Comment 7 Stefan 2017-11-10 15:06:52 UTC
With backslash
---
RewriteRule    ^/context/id=(\w{3})(\d{12}).*$          %{CONTEXT_PATH}/site/form/?mode=search&key=Help\%20Desk&key2="$1$2" [NC,NE,L]

RESULT - wrong URL
         fqdn/context/site/form/?mode=search&key=Help%2520Desk&key2="1234"

Without backslash
---
RewriteRule    ^/context/id=(\w{3})(\d{12}).*$          %{CONTEXT_PATH}/site/form/?mode=search&key=Help%20Desk&key2="$1$2" [NC,NE,L]

RESULT - Exception
10-Nov-2017 16:03:52.643 SCHWERWIEGEND [http-nio-80-exec-28] org.apache.coyote.http11.Http11Processor.service Error processing request
 java.lang.NullPointerException
	at org.apache.catalina.valves.rewrite.Substitution$RewriteCondBackReferenceElement.evaluate(Substitution.java:65)
	at org.apache.catalina.valves.rewrite.Substitution.evaluate(Substitution.java:269)
	at org.apache.catalina.valves.rewrite.RewriteRule.evaluate(RewriteRule.java:135)
	at org.apache.catalina.valves.rewrite.RewriteValve.invoke(RewriteValve.java:313)
	at org.apache.catalina.core.StandardEngineValve.invoke(StandardEngineValve.java:87)
	at org.apache.catalina.connector.CoyoteAdapter.service(CoyoteAdapter.java:342)
	at org.apache.coyote.http11.Http11Processor.service(Http11Processor.java:799)
	at org.apache.coyote.AbstractProcessorLight.process(AbstractProcessorLight.java:66)
	at org.apache.coyote.AbstractProtocol$ConnectionHandler.process(AbstractProtocol.java:868)
	at org.apache.tomcat.util.net.NioEndpoint$SocketProcessor.doRun(NioEndpoint.java:1457)
	at org.apache.tomcat.util.net.SocketProcessorBase.run(SocketProcessorBase.java:49)
	at java.util.concurrent.ThreadPoolExecutor.runWorker(ThreadPoolExecutor.java:1149)
	at java.util.concurrent.ThreadPoolExecutor$Worker.run(ThreadPoolExecutor.java:624)
	at org.apache.tomcat.util.threads.TaskThread$WrappingRunnable.run(TaskThread.java:61)
	at java.lang.Thread.run(Thread.java:748)
Comment 8 Felix Schumacher 2017-11-10 21:06:31 UTC
When a RewriteRule such as

RewriteRule /abc /r%20

is used, the %2 will be interpreted as a back-reference to a match.

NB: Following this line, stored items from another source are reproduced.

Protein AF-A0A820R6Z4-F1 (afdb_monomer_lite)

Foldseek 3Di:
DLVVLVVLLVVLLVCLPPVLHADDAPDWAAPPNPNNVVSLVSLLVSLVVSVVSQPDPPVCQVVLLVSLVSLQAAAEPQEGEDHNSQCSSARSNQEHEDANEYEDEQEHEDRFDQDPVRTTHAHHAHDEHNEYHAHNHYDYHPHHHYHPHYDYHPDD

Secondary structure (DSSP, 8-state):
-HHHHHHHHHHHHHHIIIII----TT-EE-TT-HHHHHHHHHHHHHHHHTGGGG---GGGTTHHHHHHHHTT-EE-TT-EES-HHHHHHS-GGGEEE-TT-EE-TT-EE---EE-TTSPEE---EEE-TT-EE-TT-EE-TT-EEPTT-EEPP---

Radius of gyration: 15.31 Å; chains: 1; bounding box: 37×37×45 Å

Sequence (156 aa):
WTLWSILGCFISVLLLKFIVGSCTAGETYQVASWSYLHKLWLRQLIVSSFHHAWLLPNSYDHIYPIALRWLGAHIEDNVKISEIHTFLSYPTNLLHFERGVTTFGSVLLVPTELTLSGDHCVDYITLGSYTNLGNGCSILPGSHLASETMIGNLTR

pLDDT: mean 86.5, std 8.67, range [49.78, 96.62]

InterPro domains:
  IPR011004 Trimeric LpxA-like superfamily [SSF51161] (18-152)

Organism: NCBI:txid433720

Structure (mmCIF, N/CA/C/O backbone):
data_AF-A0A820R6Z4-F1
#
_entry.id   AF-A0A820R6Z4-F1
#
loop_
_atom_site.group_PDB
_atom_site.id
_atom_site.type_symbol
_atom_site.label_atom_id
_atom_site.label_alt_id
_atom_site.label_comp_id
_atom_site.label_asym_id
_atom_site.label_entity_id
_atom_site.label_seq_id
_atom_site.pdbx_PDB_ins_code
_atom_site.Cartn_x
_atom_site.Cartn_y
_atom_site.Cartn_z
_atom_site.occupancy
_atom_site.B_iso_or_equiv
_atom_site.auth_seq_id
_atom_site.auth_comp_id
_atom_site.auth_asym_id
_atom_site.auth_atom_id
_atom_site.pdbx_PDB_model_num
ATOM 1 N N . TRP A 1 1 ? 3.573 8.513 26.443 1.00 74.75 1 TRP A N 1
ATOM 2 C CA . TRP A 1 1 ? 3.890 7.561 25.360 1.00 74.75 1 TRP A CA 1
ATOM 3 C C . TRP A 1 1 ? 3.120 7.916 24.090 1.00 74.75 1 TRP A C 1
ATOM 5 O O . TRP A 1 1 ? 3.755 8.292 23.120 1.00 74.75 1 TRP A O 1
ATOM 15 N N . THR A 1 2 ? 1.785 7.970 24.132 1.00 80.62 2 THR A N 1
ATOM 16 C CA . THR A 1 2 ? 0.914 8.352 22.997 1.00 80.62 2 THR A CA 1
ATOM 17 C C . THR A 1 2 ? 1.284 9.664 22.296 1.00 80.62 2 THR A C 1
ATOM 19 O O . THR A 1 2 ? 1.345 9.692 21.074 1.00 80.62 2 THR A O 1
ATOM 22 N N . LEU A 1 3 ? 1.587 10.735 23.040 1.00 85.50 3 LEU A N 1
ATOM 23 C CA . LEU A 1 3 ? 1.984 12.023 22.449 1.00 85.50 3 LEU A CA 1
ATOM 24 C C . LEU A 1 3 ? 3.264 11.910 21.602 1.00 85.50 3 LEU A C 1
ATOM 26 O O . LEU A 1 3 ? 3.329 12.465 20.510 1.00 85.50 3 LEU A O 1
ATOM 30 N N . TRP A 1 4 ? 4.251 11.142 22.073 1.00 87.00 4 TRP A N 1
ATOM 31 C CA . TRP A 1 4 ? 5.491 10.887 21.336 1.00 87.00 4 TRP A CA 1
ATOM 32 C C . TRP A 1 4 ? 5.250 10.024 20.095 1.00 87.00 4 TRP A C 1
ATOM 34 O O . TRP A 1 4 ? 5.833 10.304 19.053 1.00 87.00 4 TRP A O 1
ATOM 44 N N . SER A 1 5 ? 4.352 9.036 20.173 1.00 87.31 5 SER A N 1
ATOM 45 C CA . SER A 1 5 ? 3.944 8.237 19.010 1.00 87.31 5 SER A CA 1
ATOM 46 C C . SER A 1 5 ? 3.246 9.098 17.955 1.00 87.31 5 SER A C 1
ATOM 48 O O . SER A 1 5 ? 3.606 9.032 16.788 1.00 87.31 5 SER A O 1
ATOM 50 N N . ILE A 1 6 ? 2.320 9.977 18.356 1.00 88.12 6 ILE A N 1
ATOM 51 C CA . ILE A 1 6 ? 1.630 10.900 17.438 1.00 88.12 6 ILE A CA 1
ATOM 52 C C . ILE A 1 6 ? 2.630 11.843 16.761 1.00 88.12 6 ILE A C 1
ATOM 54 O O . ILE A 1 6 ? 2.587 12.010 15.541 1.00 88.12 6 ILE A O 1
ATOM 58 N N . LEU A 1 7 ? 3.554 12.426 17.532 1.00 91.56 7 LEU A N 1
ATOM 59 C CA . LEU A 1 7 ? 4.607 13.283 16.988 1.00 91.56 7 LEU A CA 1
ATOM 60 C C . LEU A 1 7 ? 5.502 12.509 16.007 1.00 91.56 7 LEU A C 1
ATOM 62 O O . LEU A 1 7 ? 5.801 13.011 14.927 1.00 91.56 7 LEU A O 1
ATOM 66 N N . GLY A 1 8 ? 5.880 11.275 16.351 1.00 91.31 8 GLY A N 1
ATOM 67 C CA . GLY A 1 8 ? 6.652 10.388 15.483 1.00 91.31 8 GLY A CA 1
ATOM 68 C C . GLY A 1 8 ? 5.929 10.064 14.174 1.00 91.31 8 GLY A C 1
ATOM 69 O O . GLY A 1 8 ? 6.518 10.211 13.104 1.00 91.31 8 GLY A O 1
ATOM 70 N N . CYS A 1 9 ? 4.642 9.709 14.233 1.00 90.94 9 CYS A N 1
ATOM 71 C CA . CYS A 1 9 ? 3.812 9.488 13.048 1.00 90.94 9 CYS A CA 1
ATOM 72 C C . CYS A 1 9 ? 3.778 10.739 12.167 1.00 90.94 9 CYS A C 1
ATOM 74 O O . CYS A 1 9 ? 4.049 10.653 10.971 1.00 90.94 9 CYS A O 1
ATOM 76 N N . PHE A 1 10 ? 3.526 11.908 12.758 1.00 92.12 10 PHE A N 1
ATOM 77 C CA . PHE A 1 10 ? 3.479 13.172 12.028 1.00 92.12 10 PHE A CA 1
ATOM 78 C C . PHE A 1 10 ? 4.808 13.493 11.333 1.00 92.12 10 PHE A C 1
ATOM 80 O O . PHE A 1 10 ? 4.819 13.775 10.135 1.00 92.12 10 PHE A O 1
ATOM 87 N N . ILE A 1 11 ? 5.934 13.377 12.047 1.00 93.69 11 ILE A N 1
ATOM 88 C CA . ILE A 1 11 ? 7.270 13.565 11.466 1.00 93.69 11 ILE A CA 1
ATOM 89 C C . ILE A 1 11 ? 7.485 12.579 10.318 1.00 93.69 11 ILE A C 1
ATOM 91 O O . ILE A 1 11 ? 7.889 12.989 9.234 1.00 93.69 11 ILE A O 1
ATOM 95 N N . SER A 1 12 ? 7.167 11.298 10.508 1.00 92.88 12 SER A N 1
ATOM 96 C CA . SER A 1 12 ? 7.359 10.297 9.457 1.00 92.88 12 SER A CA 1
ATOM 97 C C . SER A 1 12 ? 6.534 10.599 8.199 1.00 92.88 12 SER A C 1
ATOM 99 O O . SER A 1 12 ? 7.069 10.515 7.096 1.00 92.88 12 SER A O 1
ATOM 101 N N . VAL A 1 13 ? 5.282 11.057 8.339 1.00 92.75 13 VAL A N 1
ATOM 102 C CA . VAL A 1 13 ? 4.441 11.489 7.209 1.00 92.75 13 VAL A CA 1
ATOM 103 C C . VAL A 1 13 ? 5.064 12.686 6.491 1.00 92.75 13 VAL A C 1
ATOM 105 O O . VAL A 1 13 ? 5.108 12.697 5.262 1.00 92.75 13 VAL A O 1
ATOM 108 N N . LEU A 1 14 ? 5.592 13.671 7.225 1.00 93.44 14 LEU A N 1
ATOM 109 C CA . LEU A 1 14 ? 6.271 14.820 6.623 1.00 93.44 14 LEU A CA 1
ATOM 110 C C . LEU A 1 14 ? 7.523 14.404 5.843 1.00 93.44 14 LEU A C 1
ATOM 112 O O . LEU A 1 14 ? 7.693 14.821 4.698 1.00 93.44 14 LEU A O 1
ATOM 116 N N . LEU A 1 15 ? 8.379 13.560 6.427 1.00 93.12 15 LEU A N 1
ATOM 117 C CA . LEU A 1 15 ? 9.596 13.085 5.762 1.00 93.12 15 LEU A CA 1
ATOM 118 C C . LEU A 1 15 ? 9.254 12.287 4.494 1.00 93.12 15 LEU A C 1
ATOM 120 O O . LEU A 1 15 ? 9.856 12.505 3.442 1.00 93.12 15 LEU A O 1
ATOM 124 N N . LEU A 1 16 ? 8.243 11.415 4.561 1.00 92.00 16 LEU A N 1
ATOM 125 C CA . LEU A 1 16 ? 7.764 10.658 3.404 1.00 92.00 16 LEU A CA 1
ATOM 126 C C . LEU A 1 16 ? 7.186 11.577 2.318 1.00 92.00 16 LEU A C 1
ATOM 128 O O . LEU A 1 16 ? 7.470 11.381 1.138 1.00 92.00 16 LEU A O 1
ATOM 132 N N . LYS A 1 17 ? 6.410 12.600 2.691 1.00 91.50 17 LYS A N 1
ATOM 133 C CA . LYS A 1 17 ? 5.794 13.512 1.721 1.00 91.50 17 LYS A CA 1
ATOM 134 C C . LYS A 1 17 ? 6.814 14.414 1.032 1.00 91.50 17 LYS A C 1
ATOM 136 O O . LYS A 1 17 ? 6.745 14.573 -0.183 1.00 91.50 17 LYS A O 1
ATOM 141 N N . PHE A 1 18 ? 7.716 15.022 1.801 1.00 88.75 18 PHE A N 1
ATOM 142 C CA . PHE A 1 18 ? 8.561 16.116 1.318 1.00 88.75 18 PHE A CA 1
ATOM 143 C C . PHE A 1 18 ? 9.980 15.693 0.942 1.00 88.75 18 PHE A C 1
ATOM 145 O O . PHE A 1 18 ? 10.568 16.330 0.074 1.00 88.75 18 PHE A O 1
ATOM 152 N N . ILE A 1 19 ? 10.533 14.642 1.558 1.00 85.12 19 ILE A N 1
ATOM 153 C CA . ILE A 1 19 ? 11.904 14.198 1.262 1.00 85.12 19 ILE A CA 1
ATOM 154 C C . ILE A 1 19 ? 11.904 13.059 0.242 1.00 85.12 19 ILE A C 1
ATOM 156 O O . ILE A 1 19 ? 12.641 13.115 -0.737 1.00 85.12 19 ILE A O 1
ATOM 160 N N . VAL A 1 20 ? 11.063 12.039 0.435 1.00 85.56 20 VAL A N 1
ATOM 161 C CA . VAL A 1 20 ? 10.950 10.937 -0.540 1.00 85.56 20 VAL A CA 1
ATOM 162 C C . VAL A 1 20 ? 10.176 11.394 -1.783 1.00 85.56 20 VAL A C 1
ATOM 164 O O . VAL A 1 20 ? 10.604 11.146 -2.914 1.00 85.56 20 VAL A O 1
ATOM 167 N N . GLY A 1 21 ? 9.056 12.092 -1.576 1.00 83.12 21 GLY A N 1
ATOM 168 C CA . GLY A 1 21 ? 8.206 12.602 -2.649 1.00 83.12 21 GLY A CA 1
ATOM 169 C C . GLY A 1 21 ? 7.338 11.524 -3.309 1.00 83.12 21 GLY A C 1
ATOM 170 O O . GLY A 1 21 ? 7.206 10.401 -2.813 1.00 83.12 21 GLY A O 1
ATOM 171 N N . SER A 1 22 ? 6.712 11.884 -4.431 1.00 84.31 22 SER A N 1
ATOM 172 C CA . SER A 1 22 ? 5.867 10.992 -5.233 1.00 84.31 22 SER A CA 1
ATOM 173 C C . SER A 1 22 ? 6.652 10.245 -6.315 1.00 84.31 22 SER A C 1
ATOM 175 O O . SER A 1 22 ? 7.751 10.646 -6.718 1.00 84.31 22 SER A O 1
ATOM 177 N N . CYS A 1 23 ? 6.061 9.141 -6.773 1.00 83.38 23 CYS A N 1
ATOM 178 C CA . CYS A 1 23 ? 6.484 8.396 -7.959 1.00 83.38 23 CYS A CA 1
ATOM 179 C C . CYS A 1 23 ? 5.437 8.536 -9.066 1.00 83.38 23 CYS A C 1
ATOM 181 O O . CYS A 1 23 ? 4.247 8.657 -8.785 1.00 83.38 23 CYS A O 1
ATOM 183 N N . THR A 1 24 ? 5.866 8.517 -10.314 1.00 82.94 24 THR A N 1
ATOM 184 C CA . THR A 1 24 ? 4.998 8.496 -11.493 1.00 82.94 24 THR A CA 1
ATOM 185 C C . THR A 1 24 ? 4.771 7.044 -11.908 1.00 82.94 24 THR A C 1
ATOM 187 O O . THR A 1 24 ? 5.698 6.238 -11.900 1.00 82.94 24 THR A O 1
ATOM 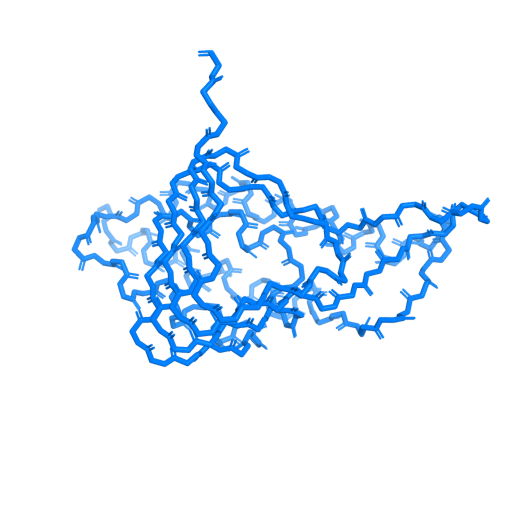190 N N . ALA A 1 25 ? 3.520 6.684 -12.187 1.00 80.56 25 ALA A N 1
ATOM 191 C CA . ALA A 1 25 ? 3.169 5.328 -12.599 1.00 80.56 25 ALA A CA 1
ATOM 192 C C . ALA A 1 25 ? 3.602 5.051 -14.038 1.00 80.56 25 ALA A C 1
ATOM 194 O O . ALA A 1 25 ? 3.610 5.964 -14.866 1.00 80.56 25 ALA A O 1
ATOM 195 N N . GLY A 1 26 ? 3.930 3.793 -14.334 1.00 71.12 26 GLY A N 1
ATOM 196 C CA . GLY A 1 26 ? 4.334 3.363 -15.671 1.00 71.12 26 GLY A CA 1
ATOM 197 C C . GLY A 1 26 ? 5.720 3.862 -16.090 1.00 71.12 26 GLY A C 1
ATOM 198 O O . GLY A 1 26 ? 6.163 3.574 -17.201 1.00 71.12 26 GLY A O 1
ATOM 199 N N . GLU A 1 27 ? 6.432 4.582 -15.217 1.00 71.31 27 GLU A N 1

Your condition has two matching groups, but %2 would reference back to a third group, that does not exist. That's where the NPE comes from. (I left out the matching groups for simplicity.)

If you escape the % with a backslash, it will be put verbatim in the (url decoded) rewritten path and finally url encoded into %25.

What you need is a way to encode %20 into a static string - that is a space in this case, right?
Comment 9 Felix Schumacher 2017-11-10 21:30:17 UTC
Can you try and add an R flag to the variant that has the escaped percent sign?
Comment 10 Stefan 2017-11-12 14:20:50 UTC
That's right, I missed %2 as a back-reference.
Adding a R flag does the job. I don't know why and seems a bit tricky, but it solves the problem. 

thank you very much!
Comment 11 Mark Thomas 2017-11-15 21:25:54 UTC
Re-resolving this as FIXED since the original issue is fixed.

%20 is a special case. The rules are based on decoded URIs. The problem is that space is a delimiter for the rules so while there are ways (via regular expressions) to use space in a pattern, there isn't a way to include a space in the substitution.

One option would be to decode the rules but that would likely break existing rules.

Using R is probably the best work-around if you need to include a space in the re-written URI.